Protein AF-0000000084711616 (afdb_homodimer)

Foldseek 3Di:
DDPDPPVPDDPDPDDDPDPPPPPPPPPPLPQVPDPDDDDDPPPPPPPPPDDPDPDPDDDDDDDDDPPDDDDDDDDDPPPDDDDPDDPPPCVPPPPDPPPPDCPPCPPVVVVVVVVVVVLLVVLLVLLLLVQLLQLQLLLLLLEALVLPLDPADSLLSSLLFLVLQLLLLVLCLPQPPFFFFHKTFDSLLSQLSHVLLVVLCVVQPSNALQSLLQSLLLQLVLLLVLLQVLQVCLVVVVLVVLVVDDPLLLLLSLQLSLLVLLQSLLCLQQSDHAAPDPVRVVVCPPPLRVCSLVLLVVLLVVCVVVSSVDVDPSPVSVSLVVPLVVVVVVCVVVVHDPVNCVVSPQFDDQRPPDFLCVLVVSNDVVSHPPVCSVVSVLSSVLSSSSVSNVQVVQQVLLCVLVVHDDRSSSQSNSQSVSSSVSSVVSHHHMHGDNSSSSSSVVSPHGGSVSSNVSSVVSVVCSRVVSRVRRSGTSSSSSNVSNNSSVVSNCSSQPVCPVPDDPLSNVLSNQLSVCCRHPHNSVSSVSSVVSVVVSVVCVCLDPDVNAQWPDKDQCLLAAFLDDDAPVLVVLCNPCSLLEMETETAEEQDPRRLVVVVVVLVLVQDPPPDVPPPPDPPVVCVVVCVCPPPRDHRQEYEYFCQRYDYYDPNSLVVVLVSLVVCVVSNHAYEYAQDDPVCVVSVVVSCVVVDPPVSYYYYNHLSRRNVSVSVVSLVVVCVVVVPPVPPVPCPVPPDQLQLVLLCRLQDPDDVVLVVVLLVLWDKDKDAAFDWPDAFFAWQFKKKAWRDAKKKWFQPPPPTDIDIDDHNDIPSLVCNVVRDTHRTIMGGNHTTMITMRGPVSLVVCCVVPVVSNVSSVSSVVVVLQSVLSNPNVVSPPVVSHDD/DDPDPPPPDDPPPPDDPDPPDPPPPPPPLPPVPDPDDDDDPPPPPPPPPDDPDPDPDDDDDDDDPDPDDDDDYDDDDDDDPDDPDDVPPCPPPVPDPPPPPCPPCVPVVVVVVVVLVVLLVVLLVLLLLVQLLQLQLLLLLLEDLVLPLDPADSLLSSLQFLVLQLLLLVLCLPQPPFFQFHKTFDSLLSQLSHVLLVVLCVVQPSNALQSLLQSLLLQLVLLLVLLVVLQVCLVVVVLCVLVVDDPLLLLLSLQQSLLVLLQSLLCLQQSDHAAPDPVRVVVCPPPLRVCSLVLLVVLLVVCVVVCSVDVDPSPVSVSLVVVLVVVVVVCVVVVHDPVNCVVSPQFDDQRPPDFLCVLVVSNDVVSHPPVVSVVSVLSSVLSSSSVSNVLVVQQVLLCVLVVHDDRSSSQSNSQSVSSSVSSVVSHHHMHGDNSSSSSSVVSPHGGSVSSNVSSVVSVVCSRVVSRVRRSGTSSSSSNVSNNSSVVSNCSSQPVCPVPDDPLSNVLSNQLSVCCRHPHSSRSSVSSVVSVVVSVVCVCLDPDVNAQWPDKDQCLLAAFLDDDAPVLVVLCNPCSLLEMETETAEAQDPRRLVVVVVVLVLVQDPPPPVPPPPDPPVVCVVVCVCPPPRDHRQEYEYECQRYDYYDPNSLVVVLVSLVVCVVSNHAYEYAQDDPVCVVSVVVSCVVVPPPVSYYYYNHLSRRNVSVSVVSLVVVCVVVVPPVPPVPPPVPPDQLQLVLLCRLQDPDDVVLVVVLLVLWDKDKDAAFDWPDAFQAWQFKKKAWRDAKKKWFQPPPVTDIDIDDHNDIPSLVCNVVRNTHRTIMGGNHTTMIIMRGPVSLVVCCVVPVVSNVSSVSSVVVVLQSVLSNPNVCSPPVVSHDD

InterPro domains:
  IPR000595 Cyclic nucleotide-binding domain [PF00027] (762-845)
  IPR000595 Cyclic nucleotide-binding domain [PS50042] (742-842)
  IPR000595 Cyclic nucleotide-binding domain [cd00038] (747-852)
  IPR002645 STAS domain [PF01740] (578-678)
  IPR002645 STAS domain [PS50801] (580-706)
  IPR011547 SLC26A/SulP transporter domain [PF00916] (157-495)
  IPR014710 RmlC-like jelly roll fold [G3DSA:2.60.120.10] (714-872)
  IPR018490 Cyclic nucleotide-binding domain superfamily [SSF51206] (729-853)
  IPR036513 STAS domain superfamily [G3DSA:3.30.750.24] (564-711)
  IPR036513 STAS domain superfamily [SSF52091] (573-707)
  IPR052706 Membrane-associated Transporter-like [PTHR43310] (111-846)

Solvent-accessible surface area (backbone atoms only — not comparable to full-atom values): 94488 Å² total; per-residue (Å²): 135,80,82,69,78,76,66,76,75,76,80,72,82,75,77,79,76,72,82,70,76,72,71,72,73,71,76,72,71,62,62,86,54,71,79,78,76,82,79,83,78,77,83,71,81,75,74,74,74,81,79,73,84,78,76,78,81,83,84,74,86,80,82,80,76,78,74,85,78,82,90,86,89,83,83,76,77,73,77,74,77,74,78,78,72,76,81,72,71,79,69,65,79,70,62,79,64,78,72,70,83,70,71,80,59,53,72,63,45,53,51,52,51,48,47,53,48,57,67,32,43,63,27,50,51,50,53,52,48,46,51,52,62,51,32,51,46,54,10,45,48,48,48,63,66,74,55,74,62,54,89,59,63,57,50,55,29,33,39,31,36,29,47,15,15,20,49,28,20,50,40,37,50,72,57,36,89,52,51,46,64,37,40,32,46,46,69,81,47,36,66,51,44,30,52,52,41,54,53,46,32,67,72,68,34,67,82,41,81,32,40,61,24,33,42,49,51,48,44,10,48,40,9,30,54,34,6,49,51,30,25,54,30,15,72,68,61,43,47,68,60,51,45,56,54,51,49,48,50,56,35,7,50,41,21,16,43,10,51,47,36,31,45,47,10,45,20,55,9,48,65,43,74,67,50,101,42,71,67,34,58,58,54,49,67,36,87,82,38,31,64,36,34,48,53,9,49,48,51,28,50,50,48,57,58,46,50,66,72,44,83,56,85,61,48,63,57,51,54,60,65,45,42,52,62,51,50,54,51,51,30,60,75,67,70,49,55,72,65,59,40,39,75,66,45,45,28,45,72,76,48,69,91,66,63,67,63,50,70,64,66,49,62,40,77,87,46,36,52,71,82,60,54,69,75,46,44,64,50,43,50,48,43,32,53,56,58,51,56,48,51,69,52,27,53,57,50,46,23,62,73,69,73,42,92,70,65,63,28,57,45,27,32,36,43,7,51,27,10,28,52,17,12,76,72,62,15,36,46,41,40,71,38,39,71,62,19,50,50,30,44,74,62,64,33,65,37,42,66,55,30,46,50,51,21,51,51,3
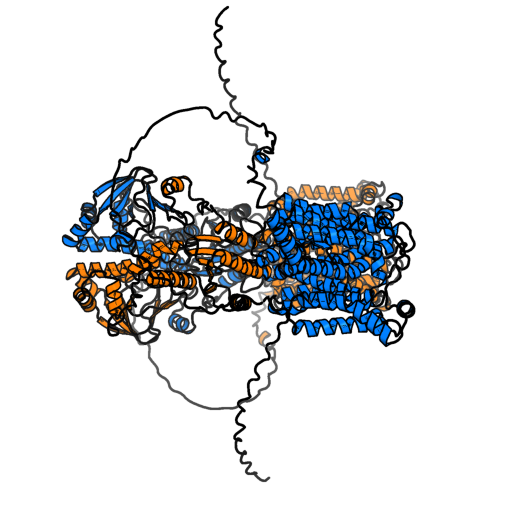6,46,49,39,36,62,54,38,56,62,57,50,36,75,36,42,19,38,52,38,11,16,53,28,37,41,52,10,47,51,33,29,40,52,33,69,54,63,37,64,82,68,42,54,69,67,47,47,51,43,20,52,50,17,17,49,34,23,64,75,73,27,62,62,57,12,53,51,50,28,54,46,44,51,34,48,45,49,51,50,59,57,36,36,77,76,58,32,42,38,59,74,48,68,33,44,27,53,74,54,42,34,81,65,88,69,52,72,68,55,47,55,52,42,58,67,53,27,48,23,28,34,38,37,34,33,30,27,68,36,25,40,61,30,40,60,56,54,54,52,48,54,50,44,68,72,37,91,78,63,63,80,65,78,36,79,31,62,67,72,62,49,59,74,57,44,78,67,64,68,76,80,63,72,57,43,33,38,36,42,29,28,76,51,42,40,42,74,37,63,42,23,52,52,50,53,54,48,47,53,55,56,29,53,76,63,67,25,28,41,31,43,10,19,65,58,74,90,46,47,68,55,52,50,49,49,47,65,70,64,41,87,72,73,46,52,46,81,26,77,31,61,46,55,38,41,41,50,52,50,50,51,51,53,53,53,51,31,61,68,66,67,42,64,62,71,49,86,49,77,56,57,86,80,57,59,57,36,58,56,42,49,46,66,52,38,71,92,59,59,68,68,59,54,51,58,57,51,68,53,35,43,81,45,77,42,54,54,74,38,67,78,47,46,56,64,36,76,51,59,46,26,37,33,32,64,40,59,34,41,34,33,32,37,77,73,48,73,40,50,68,46,77,52,58,64,23,40,71,34,36,44,60,30,41,74,66,67,40,53,30,75,33,21,34,33,20,75,29,62,21,39,30,35,38,38,39,60,67,47,48,53,49,34,47,71,77,36,35,65,58,43,37,50,53,53,46,32,43,38,47,52,51,49,53,36,31,51,33,43,65,69,42,90,74,48,65,71,38,53,78,89,138,76,86,71,80,77,69,76,75,76,80,73,80,76,78,77,76,75,83,72,77,73,73,75,76,71,77,73,70,60,69,88,53,72,80,78,74,84,82,82,79,76,82,71,80,75,75,72,72,80,76,73,81,80,76,79,81,85,87,81,86,85,87,81,83,80,79,85,79,86,83,87,86,88,86,82,82,82,83,74,82,72,76,87,69,78,82,69,75,78,73,61,81,70,61,78,64,76,69,69,80,67,69,80,58,52,70,62,46,51,49,53,51,49,48,52,47,58,67,31,41,63,29,50,51,50,52,52,49,46,50,54,62,51,33,50,45,54,11,44,49,47,48,63,64,72,54,75,62,54,90,60,64,56,50,55,30,33,40,32,36,30,46,14,16,20,48,27,19,49,39,37,50,73,56,36,88,51,48,48,64,38,38,31,46,44,69,81,45,37,66,51,44,32,52,52,43,52,52,45,31,69,71,67,33,68,81,40,81,31,39,62,23,34,42,50,50,48,43,9,48,40,9,29,53,34,5,49,51,30,25,53,31,15,72,69,62,42,49,68,62,52,46,55,54,51,49,48,48,55,36,7,51,42,21,18,45,11,52,48,35,30,44,49,10,45,20,55,9,49,65,44,75,67,51,101,42,73,67,34,58,60,54,48,66,35,86,83,36,31,65,38,35,48,53,8,50,50,51,28,49,49,47,56,57,47,51,70,73,45,82,55,86,60,48,63,57,52,54,59,63,45,41,52,62,51,50,53,50,51,30,58,74,67,71,50,54,72,64,59,41,38,76,64,46,47,29,45,72,76,47,70,93,66,62,66,61,50,69,64,64,50,61,41,77,87,47,36,52,70,81,60,54,69,76,44,46,66,50,42,49,48,44,32,54,57,58,50,56,48,50,71,53,27,52,59,51,44,22,62,73,69,72,42,92,70,65,64,26,56,46,26,31,35,42,6,52,25,10,28,51,16,12,76,72,61,14,36,47,41,40,72,38,40,71,62,20,51,50,31,45,73,62,64,33,65,37,42,65,55,31,46,51,52,21,52,51,36,47,49,39,37,62,54,39,55,64,58,50,37,74,37,43,18,37,53,39,9,16,53,27,37,40,52,10,46,51,33,29,40,54,33,69,54,62,37,65,84,68,43,54,70,65,47,47,51,44,19,52,48,16,19,48,34,24,66,75,74,27,62,62,58,11,51,52,51,29,55,45,44,50,33,48,45,49,53,51,59,58,36,38,75,75,58,32,42,37,60,74,49,68,36,44,27,54,74,53,39,32,80,67,89,70,53,73,68,52,48,56,51,43,60,66,53,27,47,23,28,36,38,36,33,33,30,28,67,35,25,39,59,31,39,60,57,53,54,51,48,54,49,44,66,71,37,92,79,62,62,79,63,78,37,79,33,62,67,72,62,49,58,73,59,43,79,67,65,69,78,82,63,72,57,44,33,40,35,40,30,29,73,52,43,39,41,76,40,62,41,25,53,52,51,54,56,48,46,53,53,56,30,54,76,64,67,25,27,40,33,42,11,20,67,58,74,91,47,46,67,56,53,50,49,49,47,63,71,64,39,88,72,72,45,53,46,80,26,78,31,60,44,53,35,42,42,51,52,50,50,52,52,52,54,52,51,32,61,68,66,68,42,65,62,72,48,88,51,77,60,58,87,80,57,59,59,36,59,56,42,49,46,66,52,39,71,92,61,58,69,68,58,55,51,57,57,51,67,53,35,43,81,45,79,42,53,54,74,37,69,77,47,46,56,63,37,76,50,58,45,25,35,34,31,64,43,58,35,40,35,34,32,36,77,72,47,72,40,48,69,46,77,51,58,62,23,40,71,34,35,44,58,30,42,74,67,65,41,54,30,75,34,22,34,32,20,76,28,63,22,39,31,35,39,37,40,60,68,46,48,52,48,35,47,71,75,36,36,64,60,42,37,49,53,51,44,33,43,38,46,53,52,49,51,37,30,52,32,41,61,71,44,90,73,46,68,70,37,53,76,90

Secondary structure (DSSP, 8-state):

# Prompt
Retype exactly the lines above, from the one with "IPR014710 RmlC-like jelly" through the one with "IPR052706 Membrane-associated Transporter-like", inclusive.

# Your solution
  IPR014710 RmlC-like jelly roll fold [G3DSA:2.60.120.10] (714-872)
  IPR018490 Cyclic nucleotide-binding domain superfamily [SSF51206] (729-853)
  IPR036513 STAS domain superfamily [G3DSA:3.30.750.24] (564-711)
  IPR036513 STAS domain superfamily [SSF52091] (573-707)
  IPR052706 Membrane-associated Transporter-like [PTHR43310] (111-846)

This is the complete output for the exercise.